For example, in Kiji, table layouts represented by TableLayoutDesc SpecificRecord objects are parsed by the KijiTableLayout class. This class performs a number of validity checks on the underlying TableLayoutDesc. As we want to guide users to stronger validity constraints, we need to make sure that newer versions of Kiji don’t refuse to operate with older persisted table layouts that fail to meet the new validity standards; a backwards-compatible mode must be employed to “grandfather in” any existing table layouts.

KijiTableLayout parses the ProtocolVersion from TableLayoutDesc.version and uses this to guide what semantics it imposes on table layouts. New table layouts that take advantage of the latest features might declare a higher-numbered protocol version that requires the new validity constraints. Old table layouts that use an older protocol version (like the current standard layout-1.1) would not be affected by these new rules.
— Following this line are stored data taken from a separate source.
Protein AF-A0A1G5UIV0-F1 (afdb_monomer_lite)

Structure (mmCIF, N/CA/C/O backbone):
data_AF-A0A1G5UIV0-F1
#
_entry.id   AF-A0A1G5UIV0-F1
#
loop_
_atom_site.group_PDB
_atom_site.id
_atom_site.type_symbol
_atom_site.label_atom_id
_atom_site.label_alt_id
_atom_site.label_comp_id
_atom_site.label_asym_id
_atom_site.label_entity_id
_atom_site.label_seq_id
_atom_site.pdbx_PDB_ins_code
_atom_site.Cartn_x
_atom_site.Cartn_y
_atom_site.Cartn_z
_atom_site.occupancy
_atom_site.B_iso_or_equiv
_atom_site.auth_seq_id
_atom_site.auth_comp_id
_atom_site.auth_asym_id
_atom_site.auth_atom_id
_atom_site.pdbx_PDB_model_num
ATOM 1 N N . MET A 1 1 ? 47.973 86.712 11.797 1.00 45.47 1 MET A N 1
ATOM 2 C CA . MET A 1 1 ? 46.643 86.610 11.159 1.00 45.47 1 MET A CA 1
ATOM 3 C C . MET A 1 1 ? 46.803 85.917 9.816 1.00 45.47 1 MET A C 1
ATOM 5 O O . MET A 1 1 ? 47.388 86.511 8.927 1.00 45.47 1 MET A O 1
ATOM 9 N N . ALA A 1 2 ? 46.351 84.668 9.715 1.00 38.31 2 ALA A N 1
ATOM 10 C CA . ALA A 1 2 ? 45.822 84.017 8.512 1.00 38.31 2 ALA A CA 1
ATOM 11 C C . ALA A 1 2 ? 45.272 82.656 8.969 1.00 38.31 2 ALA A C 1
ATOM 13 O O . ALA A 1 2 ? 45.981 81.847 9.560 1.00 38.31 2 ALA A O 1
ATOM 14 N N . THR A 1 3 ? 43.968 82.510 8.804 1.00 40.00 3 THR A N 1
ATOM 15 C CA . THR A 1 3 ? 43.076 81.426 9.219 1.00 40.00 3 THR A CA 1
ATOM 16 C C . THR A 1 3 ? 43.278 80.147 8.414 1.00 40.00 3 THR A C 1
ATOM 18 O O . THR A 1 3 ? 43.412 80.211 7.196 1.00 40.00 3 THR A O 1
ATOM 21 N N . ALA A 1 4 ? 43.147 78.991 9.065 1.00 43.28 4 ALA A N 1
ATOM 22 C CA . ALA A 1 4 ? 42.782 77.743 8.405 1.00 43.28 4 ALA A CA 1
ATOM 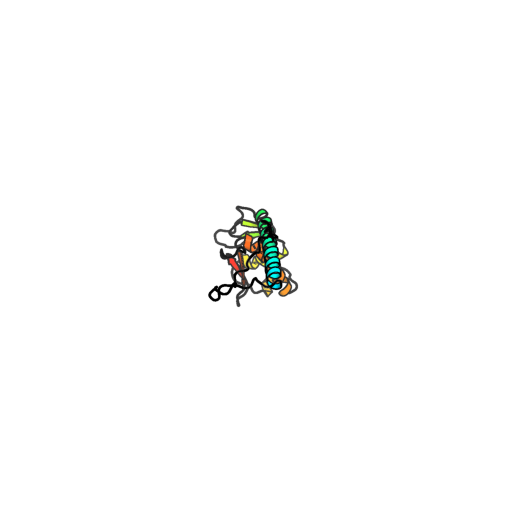23 C C . ALA A 1 4 ? 41.532 77.185 9.100 1.00 43.28 4 ALA A C 1
ATOM 25 O O . ALA A 1 4 ? 41.620 76.454 10.083 1.00 43.28 4 ALA A O 1
ATOM 26 N N . ASN A 1 5 ? 40.363 77.602 8.607 1.00 49.97 5 ASN A N 1
ATOM 27 C CA . ASN A 1 5 ? 39.105 76.901 8.842 1.00 49.97 5 ASN A CA 1
ATOM 28 C C . ASN A 1 5 ? 39.140 75.626 7.997 1.00 49.97 5 ASN A C 1
ATOM 30 O O . ASN A 1 5 ? 39.180 75.711 6.771 1.00 49.97 5 ASN A O 1
ATOM 34 N N . ILE A 1 6 ? 39.124 74.462 8.641 1.00 55.72 6 ILE A N 1
ATOM 35 C CA . ILE A 1 6 ? 38.817 73.197 7.974 1.00 55.72 6 ILE A CA 1
ATOM 36 C C . ILE A 1 6 ? 37.407 72.823 8.416 1.00 55.72 6 ILE A C 1
ATOM 38 O O . ILE A 1 6 ? 37.174 72.445 9.562 1.00 55.72 6 ILE A O 1
ATOM 42 N N . GLU A 1 7 ? 36.465 73.007 7.497 1.00 50.59 7 GLU A N 1
ATOM 43 C CA . GLU A 1 7 ? 35.084 72.559 7.607 1.00 50.59 7 GLU A CA 1
ATOM 44 C C . GLU A 1 7 ? 35.047 71.026 7.564 1.00 50.59 7 GLU A C 1
ATOM 46 O O . GLU A 1 7 ? 35.355 70.401 6.548 1.00 50.59 7 GLU A O 1
ATOM 51 N N . THR A 1 8 ? 34.678 70.400 8.678 1.00 56.12 8 THR A N 1
ATOM 52 C CA . THR A 1 8 ? 34.469 68.951 8.741 1.00 56.12 8 THR A CA 1
ATOM 53 C C . THR A 1 8 ? 33.065 68.631 8.227 1.00 56.12 8 THR A C 1
ATOM 55 O O . THR A 1 8 ? 32.067 68.955 8.869 1.00 56.12 8 THR A O 1
ATOM 58 N N . ALA A 1 9 ? 32.981 68.009 7.051 1.00 60.84 9 ALA A N 1
ATOM 59 C CA . ALA A 1 9 ? 31.723 67.633 6.411 1.00 60.84 9 ALA A CA 1
ATOM 60 C C . ALA A 1 9 ? 30.923 66.603 7.253 1.00 60.84 9 ALA A C 1
ATOM 62 O O . ALA A 1 9 ? 31.478 65.573 7.640 1.00 60.84 9 ALA A O 1
ATOM 63 N N . PRO A 1 10 ? 29.613 66.813 7.501 1.00 59.41 10 PRO A N 1
ATOM 64 C CA . PRO A 1 10 ? 28.819 66.016 8.450 1.00 59.41 10 PRO A CA 1
ATOM 65 C C . PRO A 1 10 ? 28.343 64.638 7.943 1.00 59.41 10 PRO A C 1
ATOM 67 O O . PRO A 1 10 ? 27.550 63.990 8.620 1.00 59.41 10 PRO A O 1
ATOM 70 N N . TRP A 1 11 ? 28.780 64.170 6.768 1.00 55.88 11 TRP A N 1
ATOM 71 C CA . TRP A 1 11 ? 28.223 62.966 6.122 1.00 55.88 11 TRP A CA 1
ATOM 72 C C . TRP A 1 11 ? 29.196 61.786 5.975 1.00 55.88 11 TRP A C 1
ATOM 74 O O . TRP A 1 11 ? 28.808 60.737 5.460 1.00 55.88 11 TRP A O 1
ATOM 84 N N . ILE A 1 12 ? 30.434 61.892 6.468 1.00 54.22 12 ILE A N 1
ATOM 85 C CA . ILE A 1 12 ? 31.352 60.745 6.513 1.00 54.22 12 ILE A CA 1
ATOM 86 C C . ILE A 1 12 ? 31.072 59.939 7.787 1.00 54.22 12 ILE A C 1
ATOM 88 O O . ILE A 1 12 ? 31.658 60.175 8.842 1.00 54.22 12 ILE A O 1
ATOM 92 N N . VAL A 1 13 ? 30.167 58.962 7.694 1.00 50.62 13 VAL A N 1
ATOM 93 C CA . VAL A 1 13 ? 30.032 57.921 8.722 1.00 50.62 13 VAL A CA 1
ATOM 94 C C . VAL A 1 13 ? 31.131 56.889 8.484 1.00 50.62 13 VAL A C 1
ATOM 96 O O . VAL A 1 13 ? 30.947 55.901 7.775 1.00 50.62 13 VAL A O 1
ATOM 99 N N . THR A 1 14 ? 32.308 57.126 9.060 1.00 55.34 14 THR A N 1
ATOM 100 C CA . THR A 1 14 ? 33.357 56.107 9.137 1.00 55.34 14 THR A CA 1
ATOM 101 C C . THR A 1 14 ? 32.850 54.991 10.046 1.00 55.34 14 THR A C 1
ATOM 103 O O . THR A 1 14 ? 32.822 55.139 11.268 1.00 55.34 14 THR A O 1
ATOM 106 N N . ALA A 1 15 ? 32.412 53.873 9.467 1.00 55.78 15 ALA A N 1
ATOM 107 C CA . ALA A 1 15 ? 32.099 52.678 10.237 1.00 55.78 15 ALA A CA 1
ATOM 108 C C . ALA A 1 15 ? 33.396 52.163 10.880 1.00 55.78 15 ALA A C 1
ATOM 110 O O . ALA A 1 15 ? 34.209 51.501 10.238 1.00 55.78 15 ALA A O 1
ATOM 111 N N . VAL A 1 16 ? 33.615 52.505 12.151 1.00 55.00 16 VAL A N 1
ATOM 112 C CA . VAL A 1 16 ? 34.701 51.945 12.957 1.00 55.00 16 VAL A CA 1
ATOM 113 C C . VAL A 1 16 ? 34.380 50.470 13.168 1.00 55.00 16 VAL A C 1
ATOM 115 O O . VAL A 1 16 ? 33.532 50.111 13.986 1.00 55.00 16 VAL A O 1
ATOM 118 N N . ILE A 1 17 ? 35.031 49.604 12.393 1.00 55.38 17 ILE A N 1
ATOM 119 C CA . ILE A 1 17 ? 34.963 48.158 12.590 1.00 55.38 17 ILE A CA 1
ATOM 120 C C . ILE A 1 17 ? 35.615 47.877 13.946 1.00 55.38 17 ILE A C 1
ATOM 122 O O . ILE A 1 17 ? 36.834 47.955 14.092 1.00 55.38 17 ILE A O 1
ATOM 126 N N . ARG A 1 18 ? 34.794 47.599 14.965 1.00 55.12 18 ARG A N 1
ATOM 127 C CA . ARG A 1 18 ? 35.279 47.165 16.278 1.00 55.12 18 ARG A CA 1
ATOM 128 C C . ARG A 1 18 ? 36.058 45.855 16.089 1.00 55.12 18 ARG A C 1
ATOM 130 O O . ARG A 1 18 ? 35.540 44.965 15.409 1.00 55.12 18 ARG A O 1
ATOM 137 N N . PRO A 1 19 ? 37.264 45.708 16.666 1.00 59.38 19 PRO A N 1
ATOM 138 C CA . PRO A 1 19 ? 37.962 44.430 16.649 1.00 59.38 19 PRO A CA 1
ATOM 139 C C . PRO A 1 19 ? 37.062 43.354 17.280 1.00 59.38 19 PRO A C 1
ATOM 141 O O . PRO A 1 19 ? 36.381 43.646 18.269 1.00 59.38 19 PRO A O 1
ATOM 144 N N . PRO A 1 20 ? 36.996 42.144 16.697 1.00 67.38 20 PRO A N 1
ATOM 145 C CA . PRO A 1 20 ? 36.154 41.079 17.223 1.00 67.38 20 PRO A CA 1
ATOM 146 C C . PRO A 1 20 ? 36.579 40.750 18.659 1.00 67.38 20 PRO A C 1
ATOM 148 O O . PRO A 1 20 ? 37.767 40.607 18.939 1.00 67.38 20 PRO A O 1
ATOM 151 N N . ASP A 1 21 ? 35.598 40.671 19.560 1.00 67.38 21 ASP A N 1
ATOM 152 C CA . ASP A 1 21 ? 35.795 40.321 20.969 1.00 67.38 21 ASP A CA 1
ATOM 153 C C . ASP A 1 21 ? 36.572 38.991 21.077 1.00 67.38 21 ASP A C 1
ATOM 155 O O . ASP A 1 21 ? 36.107 37.979 20.538 1.00 67.38 21 ASP A O 1
ATOM 159 N N . PRO A 1 22 ? 37.744 38.961 21.745 1.00 70.88 22 PRO A N 1
ATOM 160 C CA . PRO A 1 22 ? 38.564 37.755 21.868 1.00 70.88 22 PRO A CA 1
ATOM 161 C C . PRO A 1 22 ? 37.880 36.628 22.659 1.00 70.88 22 PRO A C 1
ATOM 163 O O . PRO A 1 22 ? 38.322 35.484 22.571 1.00 70.88 22 PRO A O 1
ATOM 166 N N . ASN A 1 23 ? 36.802 36.926 23.393 1.00 73.00 23 ASN A N 1
ATOM 167 C CA . ASN A 1 23 ? 36.005 35.956 24.145 1.00 73.00 23 ASN A CA 1
ATOM 168 C C . ASN A 1 23 ? 34.666 35.608 23.471 1.00 73.00 23 ASN A C 1
ATOM 170 O O . ASN A 1 23 ? 33.836 34.922 24.074 1.00 73.00 23 ASN A O 1
ATOM 174 N N . ALA A 1 24 ? 34.429 36.047 22.230 1.00 70.06 24 ALA A N 1
ATOM 175 C CA . ALA A 1 24 ? 33.225 35.662 21.505 1.00 70.06 24 ALA A CA 1
ATOM 176 C C . ALA A 1 24 ? 33.184 34.131 21.299 1.00 70.06 24 ALA A C 1
ATOM 178 O O . ALA A 1 24 ? 34.171 33.543 20.844 1.00 70.06 24 ALA A O 1
ATOM 179 N N . PRO A 1 25 ? 32.052 33.455 21.586 1.00 74.12 25 PRO A N 1
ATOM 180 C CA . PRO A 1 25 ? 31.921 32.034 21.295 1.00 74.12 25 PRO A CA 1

Of course, if you want to upgrade your table layout in a way that takes advantage of new features in the future, you’ll need to increment your protocol version — and possibly make other necessary adjustments to continue to conform to the current layout validation rules.

In the example above, you could imagine changing a protocol version in the Point example to denote that you now regard x and y values as being in meters instead of inches.

Protocol versions elsewhere in Kiji

We use the ProtocolVersion class in a number of places. For instance, if you write a JSON file that controls how bulk imports map fields of an input CSV file into columns of a Kiji table, this JSON file also contains the protocol version "import-1.0".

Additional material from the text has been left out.